Finding friends through the local Turkish community, some of them Stevens faculty at the time, she was invited to poetry readings, lectures and concerts on the Stevens campus and was eventually hired as a guest lecturer. Durakoglu found a kindred spirit among the humanities faculty, who very much valued music, and she loved the community feel of Stevens, where she could get to know everyone from students to the president. And she liked Hoboken; its proximity to the water reminded her of her homeland.
Living in this area of the world has also given her access to New York, where 20 years ago she founded Musica Mundana, a chamber music group that has performed music of various cultural traditions in the New York metropolitan area.

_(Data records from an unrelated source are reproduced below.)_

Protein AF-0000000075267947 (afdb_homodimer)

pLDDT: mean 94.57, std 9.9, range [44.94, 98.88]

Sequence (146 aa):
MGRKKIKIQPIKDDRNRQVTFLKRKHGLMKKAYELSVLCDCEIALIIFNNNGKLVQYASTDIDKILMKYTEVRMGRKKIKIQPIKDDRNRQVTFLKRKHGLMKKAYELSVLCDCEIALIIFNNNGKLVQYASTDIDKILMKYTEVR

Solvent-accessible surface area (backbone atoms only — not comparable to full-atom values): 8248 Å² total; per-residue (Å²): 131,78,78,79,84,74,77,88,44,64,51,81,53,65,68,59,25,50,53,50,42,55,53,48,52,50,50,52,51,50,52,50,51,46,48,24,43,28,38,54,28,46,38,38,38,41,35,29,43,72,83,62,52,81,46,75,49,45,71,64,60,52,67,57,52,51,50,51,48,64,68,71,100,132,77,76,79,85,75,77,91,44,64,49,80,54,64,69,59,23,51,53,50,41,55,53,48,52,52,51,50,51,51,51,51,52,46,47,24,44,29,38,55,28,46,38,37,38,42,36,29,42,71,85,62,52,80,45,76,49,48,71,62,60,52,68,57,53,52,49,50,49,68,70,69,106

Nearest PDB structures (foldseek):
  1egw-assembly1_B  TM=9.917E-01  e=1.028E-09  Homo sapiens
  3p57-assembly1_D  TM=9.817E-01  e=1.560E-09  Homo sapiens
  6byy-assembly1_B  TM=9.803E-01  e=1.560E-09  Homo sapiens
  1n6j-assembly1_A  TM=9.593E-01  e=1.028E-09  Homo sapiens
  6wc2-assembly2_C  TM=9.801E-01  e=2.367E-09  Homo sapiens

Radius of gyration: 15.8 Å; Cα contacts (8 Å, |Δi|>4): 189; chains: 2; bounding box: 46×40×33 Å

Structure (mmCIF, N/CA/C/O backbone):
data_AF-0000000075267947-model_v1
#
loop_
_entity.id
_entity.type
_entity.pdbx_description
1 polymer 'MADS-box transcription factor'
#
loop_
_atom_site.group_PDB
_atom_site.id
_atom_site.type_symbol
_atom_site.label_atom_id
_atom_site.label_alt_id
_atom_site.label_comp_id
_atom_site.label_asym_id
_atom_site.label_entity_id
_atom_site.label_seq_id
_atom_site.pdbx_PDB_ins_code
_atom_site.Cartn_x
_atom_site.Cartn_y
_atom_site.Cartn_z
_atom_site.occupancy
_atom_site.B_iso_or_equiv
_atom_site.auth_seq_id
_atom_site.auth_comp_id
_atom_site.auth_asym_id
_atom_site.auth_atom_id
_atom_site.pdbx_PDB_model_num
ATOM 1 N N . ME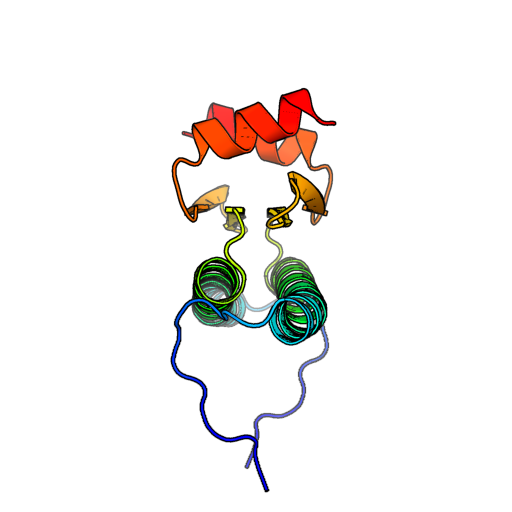T A 1 1 ? -24.734 -5.973 -10.82 1 44.94 1 MET A N 1
ATOM 2 C CA . MET A 1 1 ? -24.422 -7.055 -9.898 1 44.94 1 MET A CA 1
ATOM 3 C C . MET A 1 1 ? -22.969 -6.969 -9.422 1 44.94 1 MET A C 1
ATOM 5 O O . MET A 1 1 ? -22.078 -6.648 -10.203 1 44.94 1 MET A O 1
ATOM 9 N N . GLY A 1 2 ? -22.766 -6.812 -8.133 1 45.41 2 GLY A N 1
ATOM 10 C CA . GLY A 1 2 ? -21.391 -6.66 -7.703 1 45.41 2 GLY A CA 1
ATOM 11 C C . GLY A 1 2 ? -20.547 -7.91 -7.922 1 45.41 2 GLY A C 1
ATOM 12 O O . GLY A 1 2 ? -21.094 -9 -8.125 1 45.41 2 GLY A O 1
ATOM 13 N N . ARG A 1 3 ? -19.406 -7.859 -8.219 1 65.62 3 ARG A N 1
ATOM 14 C CA . ARG A 1 3 ? -18.531 -9.016 -8.43 1 65.62 3 ARG A CA 1
ATOM 15 C C . ARG A 1 3 ? -18.562 -9.945 -7.227 1 65.62 3 ARG A C 1
ATOM 17 O O . ARG A 1 3 ? -18.812 -9.508 -6.102 1 65.62 3 ARG A O 1
ATOM 24 N N . LYS A 1 4 ? -18.688 -11.281 -7.539 1 73.62 4 LYS A N 1
ATOM 25 C CA . LYS A 1 4 ? -18.562 -12.266 -6.469 1 73.62 4 LYS A CA 1
ATOM 26 C C . LYS A 1 4 ? -17.312 -12.016 -5.637 1 73.62 4 LYS A C 1
ATOM 28 O O . LYS A 1 4 ? -16.266 -11.641 -6.172 1 73.62 4 LYS A O 1
ATOM 33 N N . LYS A 1 5 ? -17.5 -12.141 -4.32 1 82.19 5 LYS A N 1
ATOM 34 C CA . LYS A 1 5 ? -16.375 -12.055 -3.41 1 82.19 5 LYS A CA 1
ATOM 35 C C . LYS A 1 5 ? -15.328 -13.125 -3.717 1 82.19 5 LYS A C 1
ATOM 37 O O . LYS A 1 5 ? -15.672 -14.305 -3.855 1 82.19 5 LYS A O 1
ATOM 42 N N . ILE A 1 6 ? -14.141 -12.727 -3.883 1 85.06 6 ILE A N 1
ATOM 43 C CA . ILE A 1 6 ? -13.078 -13.672 -4.219 1 85.06 6 ILE A CA 1
ATOM 44 C C . ILE A 1 6 ? -12.375 -14.133 -2.943 1 85.06 6 ILE A C 1
ATOM 46 O O . ILE A 1 6 ? -12.195 -13.344 -2.01 1 85.06 6 ILE A O 1
ATOM 50 N N . LYS A 1 7 ? -12.172 -15.523 -2.893 1 93 7 LYS A N 1
ATOM 51 C CA . LYS A 1 7 ? -11.32 -16.047 -1.828 1 93 7 LYS A CA 1
ATOM 52 C C . LYS A 1 7 ? -9.875 -15.57 -1.996 1 93 7 LYS A C 1
ATOM 54 O O . LYS A 1 7 ? -9.344 -15.57 -3.109 1 93 7 LYS A O 1
ATOM 59 N N . ILE A 1 8 ? -9.25 -15.172 -0.842 1 97.25 8 ILE A N 1
ATOM 60 C CA . ILE A 1 8 ? -7.859 -14.719 -0.91 1 97.25 8 ILE A CA 1
ATOM 61 C C . ILE A 1 8 ? -6.93 -15.93 -0.964 1 97.25 8 ILE A C 1
ATOM 63 O O . ILE A 1 8 ? -6.512 -16.438 0.075 1 97.25 8 ILE A O 1
ATOM 67 N N . GLN A 1 9 ? -6.785 -16.359 -2.043 1 97.81 9 GLN A N 1
ATOM 68 C CA . GLN A 1 9 ? -5.887 -17.469 -2.379 1 97.81 9 GLN A CA 1
ATOM 69 C C . GLN A 1 9 ? -5.168 -17.203 -3.699 1 97.81 9 GLN A C 1
ATOM 71 O O . GLN A 1 9 ? -5.691 -16.5 -4.566 1 97.81 9 GLN A O 1
ATOM 76 N N . PRO A 1 10 ? -3.996 -17.766 -3.732 1 97.38 10 PRO A N 1
ATOM 77 C CA . PRO A 1 10 ? -3.258 -17.547 -4.977 1 97.38 10 PRO A CA 1
ATOM 78 C C . PRO A 1 10 ? -4.078 -17.891 -6.219 1 97.38 10 PRO A C 1
ATOM 80 O O . PRO A 1 10 ? -4.719 -18.938 -6.266 1 97.38 10 PRO A O 1
ATOM 83 N N . ILE A 1 11 ? -4.055 -17 -7.164 1 97.25 11 ILE A N 1
ATOM 84 C CA . ILE A 1 11 ? -4.699 -17.219 -8.453 1 97.25 11 ILE A CA 1
ATOM 85 C C . ILE A 1 11 ? -3.828 -18.141 -9.312 1 97.25 11 ILE A C 1
ATOM 87 O O . ILE A 1 11 ? -2.66 -17.844 -9.562 1 97.25 11 ILE A O 1
ATOM 91 N N . LYS A 1 12 ? -4.344 -19.188 -9.797 1 96.56 12 LYS A N 1
ATOM 92 C CA . LYS A 1 12 ? -3.588 -20.203 -10.531 1 96.56 12 LYS A CA 1
ATOM 93 C C . LYS A 1 12 ? -3.424 -19.812 -12 1 96.56 12 LYS A C 1
ATOM 95 O O . LYS A 1 12 ? -2.35 -19.984 -12.578 1 96.56 12 LYS A O 1
ATOM 100 N N . ASP A 1 13 ? -4.52 -19.328 -12.594 1 96.62 13 ASP A N 1
ATOM 101 C CA . ASP A 1 13 ? -4.469 -18.953 -14 1 96.62 13 ASP A CA 1
ATOM 102 C C . ASP A 1 13 ? -3.588 -17.719 -14.211 1 96.62 13 ASP A C 1
ATOM 104 O O . ASP A 1 13 ? -3.832 -16.672 -13.617 1 96.62 13 ASP A O 1
ATOM 108 N N . ASP A 1 14 ? -2.604 -17.844 -15.102 1 95.56 14 ASP A N 1
ATOM 109 C CA . ASP A 1 14 ? -1.613 -16.781 -15.297 1 95.56 14 ASP A CA 1
ATOM 110 C C . ASP A 1 14 ? -2.262 -15.523 -15.844 1 95.56 14 ASP A C 1
ATOM 112 O O . ASP A 1 14 ? -1.948 -14.414 -15.406 1 95.56 14 ASP A O 1
ATOM 116 N N . ARG A 1 15 ? -3.102 -15.711 -16.797 1 96.62 15 ARG A N 1
ATOM 117 C CA . ARG A 1 15 ? -3.74 -14.555 -17.406 1 96.62 15 ARG A CA 1
ATOM 118 C C . ARG A 1 15 ? -4.57 -13.781 -16.391 1 96.62 15 ARG A C 1
ATOM 120 O O . ARG A 1 15 ? -4.457 -12.562 -16.281 1 96.62 15 ARG A O 1
ATOM 127 N N . ASN A 1 16 ? -5.375 -14.477 -15.609 1 96 16 ASN A N 1
ATOM 128 C CA . ASN A 1 16 ? -6.184 -13.844 -14.57 1 96 16 ASN A CA 1
ATOM 129 C C . ASN A 1 16 ? -5.309 -13.195 -13.492 1 96 16 ASN A C 1
ATOM 131 O O . ASN A 1 16 ? -5.625 -12.109 -13 1 96 16 ASN A O 1
ATOM 135 N N . ARG A 1 17 ? -4.281 -13.906 -13.164 1 97.25 17 ARG A N 1
ATOM 136 C CA . ARG A 1 17 ? -3.377 -13.391 -12.141 1 97.25 17 ARG A CA 1
ATOM 137 C C . ARG A 1 17 ? -2.754 -12.07 -12.578 1 97.25 17 ARG A C 1
ATOM 139 O O . ARG A 1 17 ? -2.645 -11.133 -11.781 1 97.25 17 ARG A O 1
ATOM 146 N N . GLN A 1 18 ? -2.422 -12.055 -13.812 1 97.31 18 GLN A N 1
ATOM 147 C CA . GLN A 1 18 ? -1.808 -10.844 -14.344 1 97.31 18 GLN A CA 1
ATOM 148 C C . GLN A 1 18 ? -2.809 -9.695 -14.391 1 97.31 18 GLN A C 1
ATOM 150 O O . GLN A 1 18 ? -2.475 -8.555 -14.055 1 97.31 18 GLN A O 1
ATOM 155 N N . VAL A 1 19 ? -3.996 -10.062 -14.812 1 97.25 19 VAL A N 1
ATOM 156 C CA . VAL A 1 19 ? -5.027 -9.031 -14.906 1 97.25 19 VAL A CA 1
ATOM 157 C C . VAL A 1 19 ? -5.348 -8.492 -13.516 1 97.25 19 VAL A C 1
ATOM 159 O O . VAL A 1 19 ? -5.457 -7.277 -13.328 1 97.25 19 VAL A O 1
ATOM 162 N N . THR A 1 20 ? -5.492 -9.359 -12.562 1 97.25 20 THR A N 1
ATOM 163 C CA . THR A 1 20 ? -5.762 -8.953 -11.188 1 97.25 20 THR A CA 1
ATOM 164 C C . THR A 1 20 ? -4.617 -8.109 -10.633 1 97.25 20 THR A C 1
ATOM 166 O O . THR A 1 20 ? -4.852 -7.074 -10.008 1 97.25 20 THR A O 1
ATOM 169 N N . PHE A 1 21 ? -3.365 -8.508 -10.906 1 98.38 21 PHE A N 1
ATOM 170 C CA . PHE A 1 21 ? -2.197 -7.773 -10.438 1 98.38 21 PHE A CA 1
ATOM 171 C C . PHE A 1 21 ? -2.227 -6.332 -10.922 1 98.38 21 PHE A C 1
ATOM 173 O O . PHE A 1 21 ? -2.016 -5.402 -10.148 1 98.38 21 PHE A O 1
ATOM 180 N N . LEU A 1 22 ? -2.543 -6.16 -12.148 1 97.94 22 LEU A N 1
ATOM 181 C CA . LEU A 1 22 ? -2.527 -4.824 -12.742 1 97.94 22 LEU A CA 1
ATOM 182 C C . LEU A 1 22 ? -3.584 -3.934 -12.094 1 97.94 22 LEU A C 1
ATOM 184 O O . LEU A 1 22 ? -3.303 -2.785 -11.742 1 97.94 22 LEU A O 1
ATOM 188 N N . LYS A 1 23 ? -4.676 -4.531 -11.953 1 97.56 23 LYS A N 1
ATOM 189 C CA . LYS A 1 23 ? -5.785 -3.754 -11.398 1 97.56 23 LYS A CA 1
ATOM 190 C C . LYS A 1 23 ? -5.551 -3.422 -9.93 1 97.56 23 LYS A C 1
ATOM 192 O O . LYS A 1 23 ? -5.684 -2.268 -9.523 1 97.56 23 LYS A O 1
ATOM 197 N N . ARG A 1 24 ? -5.176 -4.367 -9.258 1 98.31 24 ARG A N 1
ATOM 198 C CA . ARG A 1 24 ? -5.023 -4.16 -7.82 1 98.31 24 ARG A CA 1
ATOM 199 C C . ARG A 1 24 ? -3.779 -3.332 -7.512 1 98.31 24 ARG A C 1
ATOM 201 O O . ARG A 1 24 ? -3.766 -2.553 -6.559 1 98.31 24 ARG A O 1
ATOM 208 N N . LYS A 1 25 ? -2.719 -3.576 -8.219 1 98.44 25 LYS A N 1
ATOM 209 C CA . LYS A 1 25 ? -1.523 -2.752 -8.062 1 98.44 25 LYS A CA 1
ATOM 210 C C . LYS A 1 25 ? -1.855 -1.271 -8.219 1 98.44 25 LYS A C 1
ATOM 212 O O . LYS A 1 25 ? -1.41 -0.444 -7.418 1 98.44 25 LYS A O 1
ATOM 217 N N . HIS A 1 26 ? -2.627 -1.003 -9.25 1 98.25 26 HIS A N 1
ATOM 218 C CA . HIS A 1 26 ? -3.018 0.383 -9.484 1 98.25 26 HIS A CA 1
ATOM 219 C C . HIS A 1 26 ? -3.844 0.93 -8.328 1 98.25 26 HIS A C 1
ATOM 221 O O . HIS A 1 26 ?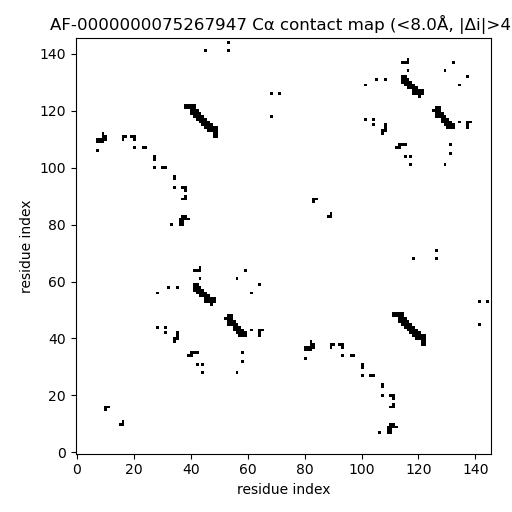 -3.643 2.068 -7.898 1 98.25 26 HIS A O 1
ATOM 227 N N . GLY A 1 27 ? -4.773 0.113 -7.879 1 98.31 27 GLY A N 1
ATOM 228 C CA . GLY A 1 27 ? -5.578 0.511 -6.73 1 98.31 27 GLY A CA 1
ATOM 229 C C . GLY A 1 27 ? -4.754 0.748 -5.48 1 98.31 27 GLY A C 1
ATOM 230 O O . GLY A 1 27 ? -4.992 1.71 -4.746 1 98.31 27 GLY A O 1
ATOM 231 N N . LEU A 1 28 ? -3.838 -0.095 -5.238 1 98.81 28 LEU A N 1
ATOM 232 C CA . LEU A 1 28 ? -2.965 0.012 -4.074 1 98.81 28 LEU A CA 1
ATOM 233 C C . LEU A 1 28 ? -2.146 1.298 -4.125 1 98.81 28 LEU A C 1
ATOM 235 O O . LEU A 1 28 ? -2.062 2.025 -3.133 1 98.81 28 LEU A O 1
ATOM 239 N N . MET A 1 29 ? -1.665 1.595 -5.301 1 98.56 29 MET A N 1
ATOM 240 C CA . MET A 1 29 ? -0.85 2.793 -5.473 1 98.56 29 MET A CA 1
ATOM 241 C C . MET A 1 29 ? -1.688 4.055 -5.285 1 98.56 29 MET A C 1
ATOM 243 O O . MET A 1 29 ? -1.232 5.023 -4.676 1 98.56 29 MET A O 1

Her many musical achievements over the years have included playing Weill Recital Hall at Carnegie Hall. In addition to her performance and teaching career, Durakoglu serves with an NGO at the United Nations.
Playing the Carnegie Hall stage, she felt a great sense of excitement. “It makes you think of the other people who played on this same piano, who played on this same stage. It has a spiritual feeling.”
Durakoglu is eyeing future projects now, and in 2019 she plans to play several concerts with the Chamber Music Society, exploring world music as well as western classical. She wants to apply for a grant to help nurture young female composers and has been holding dinners at her home with fellow musicians and friends collecting promising works. She hopes to record again.
She cannot imagine her life without piano; she practices at least two hours a day, every day, and three to four hours a day before performances. And she is a believer in the transformative power of music.
Back in 2016, Durakoglu was playing a salon concert in Istanbul in a small venue when a terrorist bomb exploded a block away. She heard whispering, and some people left the theater, but she steeled herself to continue playing.
“Music has power,” she says. “When no one’s around, and everything seems wrong, there is always music to make it right. It’s an emotional and spiritual connection.”